Reproduce the records below exactly, but only between the lines holding "ATOM 32 C CA" and "ATOM 40 C C", inclusive.

Records excerpted from a collection =>
· · · ·

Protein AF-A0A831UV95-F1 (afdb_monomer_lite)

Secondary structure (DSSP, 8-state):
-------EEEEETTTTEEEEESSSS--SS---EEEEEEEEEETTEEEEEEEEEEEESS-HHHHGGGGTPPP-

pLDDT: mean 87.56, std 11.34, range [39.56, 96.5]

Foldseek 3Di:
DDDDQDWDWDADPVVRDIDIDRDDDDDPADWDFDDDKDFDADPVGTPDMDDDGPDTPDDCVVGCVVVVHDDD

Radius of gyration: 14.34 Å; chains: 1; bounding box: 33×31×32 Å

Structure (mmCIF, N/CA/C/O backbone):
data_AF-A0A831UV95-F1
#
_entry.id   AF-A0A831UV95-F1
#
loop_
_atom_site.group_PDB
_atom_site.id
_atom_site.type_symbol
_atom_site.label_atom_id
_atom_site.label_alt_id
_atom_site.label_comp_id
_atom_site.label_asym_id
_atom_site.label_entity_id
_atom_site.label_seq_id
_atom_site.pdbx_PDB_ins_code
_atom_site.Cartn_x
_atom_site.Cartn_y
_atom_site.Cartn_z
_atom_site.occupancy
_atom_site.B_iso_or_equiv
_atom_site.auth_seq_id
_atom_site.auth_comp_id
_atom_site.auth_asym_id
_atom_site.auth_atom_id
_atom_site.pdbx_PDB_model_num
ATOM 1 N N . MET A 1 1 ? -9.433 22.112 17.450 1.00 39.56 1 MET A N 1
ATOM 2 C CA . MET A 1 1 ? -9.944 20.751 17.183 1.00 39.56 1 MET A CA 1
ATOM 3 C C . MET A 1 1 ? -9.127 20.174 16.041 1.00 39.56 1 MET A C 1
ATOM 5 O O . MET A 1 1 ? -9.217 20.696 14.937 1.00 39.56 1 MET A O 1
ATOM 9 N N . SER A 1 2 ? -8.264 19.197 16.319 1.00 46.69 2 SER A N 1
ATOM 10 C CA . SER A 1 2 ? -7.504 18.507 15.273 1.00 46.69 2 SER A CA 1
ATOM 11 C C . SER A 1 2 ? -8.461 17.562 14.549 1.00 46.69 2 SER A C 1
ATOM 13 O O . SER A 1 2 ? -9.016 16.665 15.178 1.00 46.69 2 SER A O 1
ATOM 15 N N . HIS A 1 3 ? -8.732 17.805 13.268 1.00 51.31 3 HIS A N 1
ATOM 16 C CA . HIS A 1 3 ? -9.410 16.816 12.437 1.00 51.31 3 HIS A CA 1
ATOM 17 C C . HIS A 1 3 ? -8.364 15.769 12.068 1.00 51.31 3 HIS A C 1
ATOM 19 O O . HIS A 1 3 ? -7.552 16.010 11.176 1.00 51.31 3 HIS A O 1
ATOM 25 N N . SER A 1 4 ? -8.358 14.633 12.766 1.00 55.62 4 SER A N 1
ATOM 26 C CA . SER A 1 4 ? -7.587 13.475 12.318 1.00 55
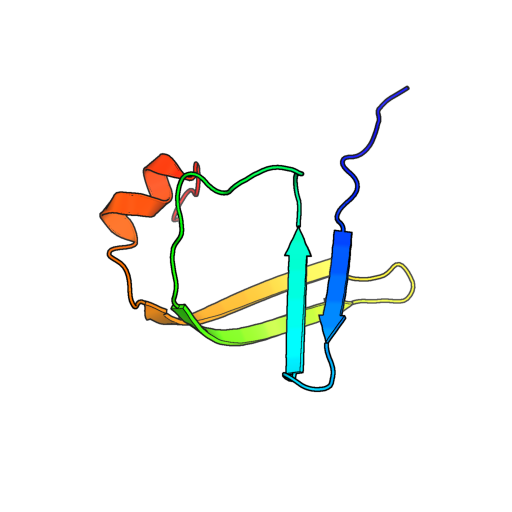.62 4 SER A CA 1
ATOM 27 C C . SER A 1 4 ? -8.016 13.152 10.882 1.00 55.62 4 SER A C 1
ATOM 29 O O . SER A 1 4 ? -9.226 13.065 10.631 1.00 55.62 4 SER A O 1
ATOM 31 N N . PRO A 1 5 ? -7.082 13.034 9.923 1.00 58.19 5 PRO A N 1
ATOM 32 C CA . PRO A 1 5 ? -7.437 12.665 8.562 1.00 58.19 5 PRO A CA 1
ATOM 33 C C . PRO A 1 5 ? -8.182 11.328 8.598 1.00 58.19 5 PRO A C 1
ATOM 35 O O . PRO A 1 5 ? -7.681 10.337 9.125 1.00 58.19 5 PRO A O 1
ATOM 38 N N . LYS A 1 6 ? -9.424 11.320 8.104 1.00 68.94 6 LYS A N 1
ATOM 39 C CA . LYS A 1 6 ? -10.247 10.110 8.063 1.00 68.94 6 LYS A CA 1
ATOM 40 C C . LYS A 1 6 ? -9.764 9.236 6.913 1.00 68.94 6 LYS A C 1
ATOM 42 O O . LYS A 1 6 ? -10.033 9.551 5.757 1.00 68.94 6 LYS A O 1
ATOM 47 N N . VAL A 1 7 ? -9.091 8.141 7.243 1.00 82.06 7 VAL A N 1
ATOM 48 C CA . VAL A 1 7 ? -8.840 7.050 6.300 1.00 82.06 7 VAL A CA 1
ATOM 49 C C . VAL A 1 7 ? -10.185 6.424 5.928 1.00 82.06 7 VAL A C 1
ATOM 51 O O . VAL A 1 7 ? -10.982 6.094 6.808 1.00 82.06 7 VAL A O 1
ATOM 54 N N . LYS A 1 8 ? -10.468 6.293 4.630 1.00 86.75 8 LYS A N 1
ATOM 55 C CA . LYS A 1 8 ? -11.649 5.580 4.122 1.00 86.75 8 LYS A CA 1
ATOM 56 C C . LYS A 1 8 ? -11.202 4.224 3.597 1.00 86.75 8 LYS A C 1
ATOM 58 O O . LYS A 1 8 ? -10.299 4.171 2.770 1.00 86.75 8 LYS A O 1
ATOM 63 N N . ALA A 1 9 ? -11.846 3.156 4.051 1.00 87.62 9 ALA A N 1
ATOM 64 C CA . ALA A 1 9 ? -11.634 1.812 3.531 1.00 87.62 9 ALA A CA 1
ATOM 65 C C . ALA A 1 9 ? -12.943 1.264 2.952 1.00 87.62 9 ALA A C 1
ATOM 67 O O . ALA A 1 9 ? -14.011 1.453 3.538 1.00 87.62 9 ALA A O 1
ATOM 68 N N . TYR A 1 10 ? -12.856 0.603 1.802 1.00 90.00 10 TYR A N 1
ATOM 69 C CA . TYR A 1 10 ? -13.972 -0.071 1.143 1.00 90.00 10 TYR A CA 1
ATOM 70 C C . TYR A 1 10 ? -13.501 -1.426 0.621 1.00 90.00 10 TYR A C 1
ATOM 72 O O . TYR A 1 10 ? -12.445 -1.505 -0.005 1.00 90.00 10 TYR A O 1
ATOM 80 N N . TYR A 1 11 ? -14.284 -2.473 0.873 1.00 90.94 11 TYR A N 1
ATOM 81 C CA . TYR A 1 11 ? -14.032 -3.812 0.351 1.00 90.94 11 TYR A CA 1
ATOM 82 C C . TYR A 1 11 ? -15.134 -4.213 -0.631 1.00 90.94 11 TYR A C 1
ATOM 84 O O . TYR A 1 11 ? -16.317 -4.182 -0.283 1.00 90.94 11 TYR A O 1
ATOM 92 N N . ASP A 1 12 ? -14.737 -4.606 -1.840 1.00 94.06 12 ASP A N 1
ATOM 93 C CA . ASP A 1 12 ? -15.623 -5.206 -2.837 1.00 94.06 12 ASP A CA 1
ATOM 94 C C . ASP A 1 12 ? -15.371 -6.712 -2.932 1.00 94.06 12 ASP A C 1
ATOM 96 O O . ASP A 1 12 ? -14.417 -7.151 -3.572 1.00 94.06 12 ASP A O 1
ATOM 100 N N . GLY A 1 13 ? -16.263 -7.513 -2.348 1.00 92.44 13 GLY A N 1
ATOM 101 C CA . GLY A 1 13 ? -16.165 -8.976 -2.382 1.00 92.44 13 GLY A CA 1
ATOM 102 C C . GLY A 1 13 ? -16.449 -9.619 -3.744 1.00 92.44 13 GLY A C 1
ATOM 103 O O . GLY A 1 13 ? -16.269 -10.824 -3.887 1.00 92.44 13 GLY A O 1
ATOM 104 N N . ARG A 1 14 ? -16.906 -8.867 -4.756 1.00 93.75 14 ARG A N 1
ATOM 105 C CA . ARG A 1 14 ? -17.087 -9.403 -6.122 1.00 93.75 14 ARG A CA 1
ATOM 106 C C . ARG A 1 14 ? -15.780 -9.415 -6.900 1.00 93.75 14 ARG A C 1
ATOM 108 O O . ARG A 1 14 ? -15.568 -10.308 -7.712 1.00 93.75 14 ARG A O 1
ATOM 115 N N . ALA A 1 15 ? -14.954 -8.398 -6.675 1.00 91.19 15
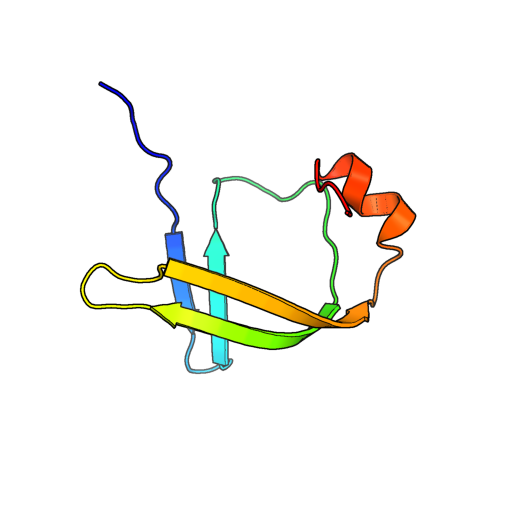 ALA A N 1
ATOM 116 C CA . ALA A 1 15 ? -13.639 -8.258 -7.289 1.00 91.19 15 ALA A CA 1
ATOM 117 C C . ALA A 1 15 ? -12.501 -8.692 -6.350 1.00 91.19 15 ALA A C 1
ATOM 119 O O . ALA A 1 15 ? -11.363 -8.779 -6.795 1.00 91.19 15 ALA A O 1
ATOM 120 N N . ASP A 1 16 ? -12.822 -8.944 -5.079 1.00 89.75 16 ASP A N 1
ATOM 121 C CA . ASP A 1 16 ? -11.881 -9.193 -3.988 1.00 89.75 16 ASP A CA 1
ATOM 122 C C . ASP A 1 16 ? -10.845 -8.066 -3.839 1.00 89.75 16 ASP A C 1
ATOM 124 O O . ASP A 1 16 ? -9.633 -8.270 -3.856 1.00 89.75 16 ASP A O 1
ATOM 128 N N . VAL A 1 17 ? -11.347 -6.828 -3.745 1.00 89.94 17 VAL A N 1
ATOM 129 C CA . VAL A 1 17 ? -10.518 -5.614 -3.702 1.00 89.94 17 VAL A CA 1
ATOM 130 C C . VAL A 1 17 ? -10.740 -4.859 -2.401 1.00 89.94 17 VAL A C 1
ATOM 132 O O . VAL A 1 17 ? -11.848 -4.396 -2.129 1.00 89.94 17 VAL A O 1
ATOM 135 N N . LEU A 1 18 ? -9.663 -4.649 -1.642 1.00 89.19 18 LEU A N 1
ATOM 136 C CA . LEU A 1 18 ? -9.607 -3.685 -0.545 1.00 89.19 18 LEU A CA 1
ATOM 137 C C . LEU A 1 18 ? -9.025 -2.359 -1.056 1.00 89.19 18 LEU A C 1
ATOM 139 O O . LEU A 1 18 ? -7.868 -2.289 -1.460 1.00 89.19 18 LEU A O 1
ATOM 143 N N . SER A 1 19 ? -9.829 -1.299 -1.029 1.00 89.06 19 SER A N 1
ATOM 144 C CA . SER A 1 19 ? -9.415 0.063 -1.379 1.00 89.06 19 SER A CA 1
ATOM 145 C C . SER A 1 19 ? -9.260 0.910 -0.126 1.00 89.06 19 SER A C 1
ATOM 147 O O . SER A 1 19 ? -10.190 0.997 0.677 1.00 89.06 19 SER A O 1
ATOM 149 N N . ILE A 1 20 ? -8.109 1.570 0.020 1.00 89.69 20 ILE A N 1
ATOM 150 C CA . ILE A 1 20 ? -7.815 2.465 1.143 1.00 89.69 20 ILE A CA 1
ATOM 151 C C . ILE A 1 20 ? -7.458 3.841 0.598 1.00 89.69 20 ILE A C 1
ATOM 153 O O . ILE A 1 20 ? -6.531 4.003 -0.192 1.00 89.69 20 ILE A O 1
ATOM 157 N N . THR A 1 21 ? -8.208 4.848 1.026 1.00 89.44 21 THR A N 1
ATOM 158 C CA . THR A 1 21 ? -8.055 6.230 0.585 1.00 89.44 21 THR A CA 1
ATOM 159 C C . THR A 1 21 ? -7.710 7.108 1.774 1.00 89.44 21 THR A C 1
ATOM 161 O O . THR A 1 21 ? -8.512 7.295 2.689 1.00 89.44 21 THR A O 1
ATOM 164 N N . MET A 1 22 ? -6.506 7.678 1.734 1.00 86.88 22 MET A N 1
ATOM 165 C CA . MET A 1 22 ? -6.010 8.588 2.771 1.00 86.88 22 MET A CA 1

· · · ·

Task solution =>
ATOM 32 C CA . PRO A 1 5 ? -7.437 12.665 8.562 1.00 58.19 5 PRO A CA 1
ATOM 33 C C . PRO A 1 5 ? -8.182 11.328 8.598 1.00 58.19 5 PRO A C 1
ATOM 35 O O . PRO A 1 5 ? -7.681 10.337 9.125 1.00 58.19 5 PRO A O 1
ATOM 38 N N . LYS A 1 6 ? -9.424 11.320 8.104 1.00 68.94 6 LYS A N 1
ATOM 39 C CA . LYS A 1 6 ? -10.247 10.110 8.063 1.00 68.94 6 LYS A CA 1
ATOM 40 C C . LYS A 1 6 ? -9.764 9.236 6.913 1.00 68.94 6 LYS A C 1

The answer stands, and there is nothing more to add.